Renée Zellweger spoke candidly about her split from ex-husband Kenny Chesney in a new interview with The Advocate published on Thursday, September 8. Four months after Zellweger married the country star in May 2005, she filed for an annulment, citing “fraud” as the reason for their split. The move resulted in speculation that Chesney was gay.
When ask by The Advocate about the rumors, The Bridget Jones’s Baby actress, 47, admitted they made her upset.
“I forgot about that. It’s a pretty big thing to forget, isn’t it? That made me sad,” she told the outlet. “It made me sad that somehow people were using that as a way to be cruel and calling someone gay as a pejorative, which has fateful consequences.

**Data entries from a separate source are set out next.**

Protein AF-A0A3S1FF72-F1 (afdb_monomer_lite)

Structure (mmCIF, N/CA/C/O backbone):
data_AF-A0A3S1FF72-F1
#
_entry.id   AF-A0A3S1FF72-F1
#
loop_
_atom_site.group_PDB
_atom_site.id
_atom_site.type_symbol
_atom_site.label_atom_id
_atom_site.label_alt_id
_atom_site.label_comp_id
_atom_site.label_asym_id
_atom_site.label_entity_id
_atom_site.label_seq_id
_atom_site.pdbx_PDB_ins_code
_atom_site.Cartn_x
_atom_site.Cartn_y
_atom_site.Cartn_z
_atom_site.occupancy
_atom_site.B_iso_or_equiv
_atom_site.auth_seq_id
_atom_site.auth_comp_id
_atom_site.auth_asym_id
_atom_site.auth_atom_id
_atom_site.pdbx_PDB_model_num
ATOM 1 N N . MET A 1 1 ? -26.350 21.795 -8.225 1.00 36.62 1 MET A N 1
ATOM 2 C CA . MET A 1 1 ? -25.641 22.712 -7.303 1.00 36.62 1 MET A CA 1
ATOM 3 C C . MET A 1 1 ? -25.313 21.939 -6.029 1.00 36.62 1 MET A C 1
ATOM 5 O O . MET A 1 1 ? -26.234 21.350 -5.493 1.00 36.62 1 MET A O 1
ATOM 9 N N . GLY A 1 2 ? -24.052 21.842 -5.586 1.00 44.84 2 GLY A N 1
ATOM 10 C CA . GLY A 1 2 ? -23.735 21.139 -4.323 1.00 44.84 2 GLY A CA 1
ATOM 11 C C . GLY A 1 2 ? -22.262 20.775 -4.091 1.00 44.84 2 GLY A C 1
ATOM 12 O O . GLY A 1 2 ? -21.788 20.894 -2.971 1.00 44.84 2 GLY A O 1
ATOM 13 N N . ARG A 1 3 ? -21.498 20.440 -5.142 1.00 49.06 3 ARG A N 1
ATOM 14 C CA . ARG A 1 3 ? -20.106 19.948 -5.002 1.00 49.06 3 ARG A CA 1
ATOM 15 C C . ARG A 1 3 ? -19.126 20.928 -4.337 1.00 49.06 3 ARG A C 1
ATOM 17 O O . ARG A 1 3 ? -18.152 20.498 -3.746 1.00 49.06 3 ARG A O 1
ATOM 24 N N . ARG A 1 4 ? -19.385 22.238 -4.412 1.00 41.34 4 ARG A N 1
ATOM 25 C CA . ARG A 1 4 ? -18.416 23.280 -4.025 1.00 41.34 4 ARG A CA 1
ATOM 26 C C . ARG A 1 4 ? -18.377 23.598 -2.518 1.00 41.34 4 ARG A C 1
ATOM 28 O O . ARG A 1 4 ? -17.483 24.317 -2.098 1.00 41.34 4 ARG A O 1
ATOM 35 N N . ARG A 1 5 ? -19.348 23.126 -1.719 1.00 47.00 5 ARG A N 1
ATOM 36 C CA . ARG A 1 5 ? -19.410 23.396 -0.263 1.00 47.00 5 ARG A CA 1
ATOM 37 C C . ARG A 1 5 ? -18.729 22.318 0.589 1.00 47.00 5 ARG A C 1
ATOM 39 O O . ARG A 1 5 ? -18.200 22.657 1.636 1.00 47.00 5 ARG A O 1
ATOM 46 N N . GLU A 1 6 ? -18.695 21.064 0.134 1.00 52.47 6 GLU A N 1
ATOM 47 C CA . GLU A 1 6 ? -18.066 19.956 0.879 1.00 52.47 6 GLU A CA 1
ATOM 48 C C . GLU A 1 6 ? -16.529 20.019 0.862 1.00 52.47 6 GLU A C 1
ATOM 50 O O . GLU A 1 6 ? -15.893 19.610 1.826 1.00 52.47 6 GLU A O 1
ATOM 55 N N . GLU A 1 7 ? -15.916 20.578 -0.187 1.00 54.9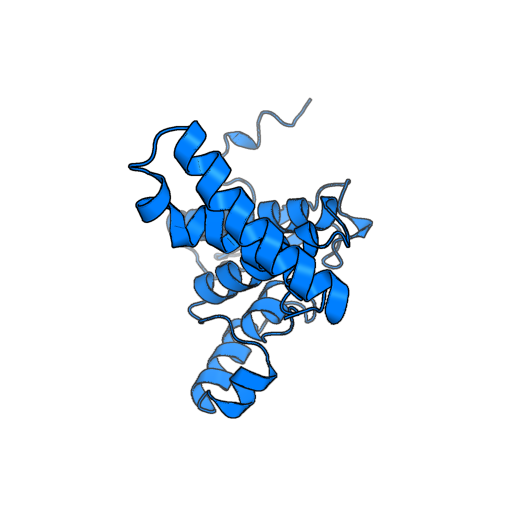1 7 GLU A N 1
ATOM 56 C CA . GLU A 1 7 ? -14.450 20.691 -0.297 1.00 54.91 7 GLU A CA 1
ATOM 57 C C . GLU A 1 7 ? -13.816 21.601 0.770 1.00 54.91 7 GLU A C 1
ATOM 59 O O . GLU A 1 7 ? -12.643 21.423 1.094 1.00 54.91 7 GLU A O 1
ATOM 64 N N . HIS A 1 8 ? -14.571 22.552 1.334 1.00 64.75 8 HIS A N 1
ATOM 65 C CA . HIS A 1 8 ? -14.067 23.552 2.287 1.00 64.75 8 HIS A CA 1
ATOM 66 C C . HIS A 1 8 ? -14.506 23.335 3.744 1.00 64.75 8 HIS A C 1
ATOM 68 O O . HIS A 1 8 ? -14.101 24.109 4.609 1.00 64.75 8 HIS A O 1
ATOM 74 N N . ASP A 1 9 ? -15.303 22.305 4.041 1.00 83.19 9 ASP A N 1
ATOM 75 C CA . ASP A 1 9 ? -15.657 21.979 5.426 1.00 83.19 9 ASP A CA 1
ATOM 76 C C . ASP A 1 9 ? -14.513 21.184 6.091 1.00 83.19 9 ASP A C 1
ATOM 78 O O . ASP A 1 9 ? -14.193 20.078 5.635 1.00 83.19 9 ASP A O 1
ATOM 82 N N . PRO A 1 10 ? -13.878 21.706 7.160 1.00 82.81 10 PRO A N 1
ATOM 83 C CA . PRO A 1 10 ? -12.811 20.997 7.863 1.00 82.81 10 PRO A CA 1
ATOM 84 C C . PRO A 1 10 ? -13.282 19.705 8.554 1.00 82.81 10 PRO A C 1
ATOM 86 O O . PRO A 1 10 ? -12.441 18.869 8.890 1.00 82.81 10 PRO A O 1
ATOM 89 N N . ASP A 1 11 ? -14.590 19.504 8.744 1.00 89.00 11 ASP A N 1
ATOM 90 C CA . ASP A 1 11 ? -15.168 18.285 9.324 1.00 89.00 11 ASP A CA 1
ATOM 91 C C . ASP A 1 11 ? -15.887 17.402 8.302 1.00 89.00 11 ASP A C 1
ATOM 93 O O . ASP A 1 11 ? -16.642 16.500 8.673 1.00 89.00 11 ASP A O 1
ATOM 97 N N . ARG A 1 12 ? -15.652 17.609 7.002 1.00 91.75 12 ARG A N 1
ATOM 98 C CA . ARG A 1 12 ? -16.242 16.742 5.980 1.00 91.75 12 ARG A CA 1
ATOM 99 C C . ARG A 1 12 ? -15.960 15.266 6.269 1.00 91.75 12 ARG A C 1
ATOM 101 O O . ARG A 1 12 ? -14.891 14.890 6.752 1.00 91.75 12 ARG A O 1
ATOM 108 N N . PHE A 1 13 ? -16.936 14.428 5.943 1.00 92.56 13 PHE A N 1
ATOM 109 C CA . PHE A 1 13 ? -16.897 12.982 6.172 1.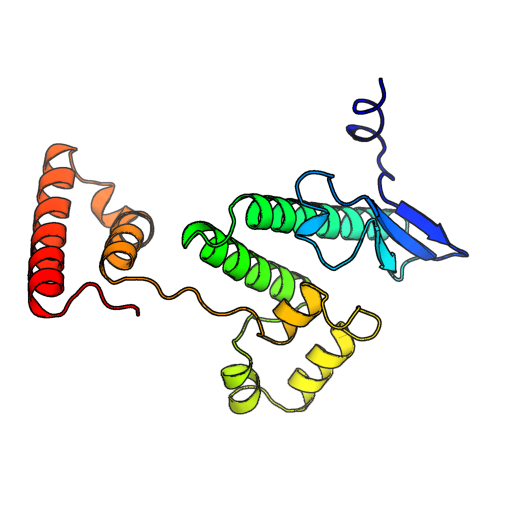00 92.56 13 PHE A CA 1
ATOM 110 C C . PHE A 1 13 ? -16.737 12.557 7.641 1.00 92.56 13 PHE A C 1
ATOM 112 O O . PHE A 1 13 ? -16.574 11.365 7.890 1.00 92.56 13 PHE A O 1
ATOM 119 N N . LEU A 1 14 ? -16.819 13.476 8.611 1.00 94.69 14 LEU A N 1
ATOM 120 C CA . LEU A 1 14 ? -16.916 13.146 10.030 1.00 94.69 14 LEU A CA 1
ATOM 121 C C . LEU A 1 14 ? -18.379 13.158 10.478 1.00 94.69 14 LEU A C 1
ATOM 123 O O . LEU A 1 14 ? -19.132 14.091 10.210 1.00 94.69 14 LEU A O 1
ATOM 127 N N . GLN A 1 15 ? -18.776 12.116 11.201 1.00 93.94 15 GLN A N 1
ATOM 128 C CA . GLN A 1 15 ? -20.030 12.059 11.941 1.00 93.94 15 GLN A CA 1
ATOM 129 C C . GLN A 1 15 ? -19.740 11.772 13.407 1.00 93.94 15 GLN A C 1
ATOM 131 O O . GLN A 1 15 ? -19.023 10.829 13.732 1.00 93.94 15 GLN A O 1
ATOM 136 N N . LEU A 1 16 ? -20.331 12.563 14.296 1.00 92.56 16 LEU A N 1
ATOM 137 C CA . LEU A 1 16 ? -20.319 12.278 15.723 1.00 92.56 16 LEU A CA 1
ATOM 138 C C . LEU A 1 16 ? -21.448 11.284 16.037 1.00 92.56 16 LEU A C 1
ATOM 140 O O . LEU A 1 16 ? -22.604 11.530 15.688 1.00 92.56 16 LEU A O 1
ATOM 144 N N . ARG A 1 17 ? -21.123 10.154 16.672 1.00 89.19 17 ARG A N 1
ATOM 145 C CA . ARG A 1 17 ? -22.111 9.214 17.224 1.00 89.19 17 ARG A CA 1
ATOM 146 C C . ARG A 1 17 ? -21.796 8.972 18.692 1.00 89.19 17 ARG A C 1
ATOM 148 O O . ARG A 1 17 ? -20.758 8.394 19.010 1.00 89.19 17 ARG A O 1
ATOM 155 N N . GLY A 1 18 ? -22.699 9.405 19.570 1.00 89.81 18 GLY A N 1
ATOM 156 C CA . GLY A 1 18 ? -22.374 9.529 20.991 1.00 89.81 18 GLY A CA 1
ATOM 157 C C . GLY A 1 18 ? -21.206 10.500 21.148 1.00 89.81 18 GLY A C 1
ATOM 158 O O . GLY A 1 18 ? -21.258 11.594 20.592 1.00 89.81 18 GLY A O 1
ATOM 159 N N . ASP A 1 19 ? -20.137 10.053 21.801 1.00 90.81 19 ASP A N 1
ATOM 160 C CA . ASP A 1 19 ? -18.935 10.868 22.018 1.00 90.81 19 ASP A CA 1
ATOM 161 C C . ASP A 1 19 ? -17.824 10.630 20.982 1.00 90.81 19 ASP A C 1
ATOM 163 O O . ASP A 1 19 ? -16.852 11.381 20.939 1.00 90.81 19 ASP A O 1
ATOM 167 N N . HIS A 1 20 ? -17.953 9.607 20.127 1.00 92.31 20 HIS A N 1
ATOM 168 C CA . HIS A 1 20 ? -16.875 9.175 19.233 1.00 92.31 20 HIS A CA 1
ATOM 169 C C . HIS A 1 20 ? -17.112 9.595 17.781 1.00 92.31 20 HIS A C 1
ATOM 171 O O . HIS A 1 20 ? -18.215 9.480 17.223 1.00 92.31 20 HIS A O 1
ATOM 177 N N . PHE A 1 21 ? -16.039 10.039 17.130 1.00 94.81 21 PHE A N 1
ATOM 178 C CA . PHE A 1 21 ? -16.042 10.369 15.714 1.00 94.81 21 PHE A CA 1
ATOM 179 C C . PHE A 1 21 ? -16.021 9.117 14.838 1.00 94.81 21 PHE A C 1
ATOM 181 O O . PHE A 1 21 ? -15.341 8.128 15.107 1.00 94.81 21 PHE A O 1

Of course, there’s the bigger-picture problem of why anyone had to make up a story at all.”
After filing for the annulment in September 2005, Zellweger issued a statement clarifying that the term “fraud” was “simply legal language and not a reflection of Kenny’s character.”
“I’d said all I needed to say on that subject,” she told The Advocate when asked if she felt she needed to defend Chesney at the time. “I’m an old-fashioned gal who doesn’t feel it’s appropriate to hang out your laundry on the lawn. I feel you devalue yourself as a human being when you share very personal things with a bajillion strangers who are making fun of you. I just don’t see that there’s any dignity in that. But sometimes it is difficult to just let something be what it is, especially when it’s unnecessary ugliness. Once you’ve said your piece, shouldn’t that be enough? And why is the ugliness that’s perpetuated in the media so attractive to people?”
At the time, the exes had also issued a joint statement, attributing their split to a “miscommunication of the objective of their marriage.”
Chesney, 48, has also since defended himself.
“It’s not true. Period. Maybe I should have come out and said, ‘No, I’m not [gay],’ but I didn’t want to draw any more attention to it,” the musician told Anderson Cooper during an interview on 60 Minutes in February 2007. “I didn’t have to prove to anybody that I wasn’t [gay]. I didn’t feel like I really did.”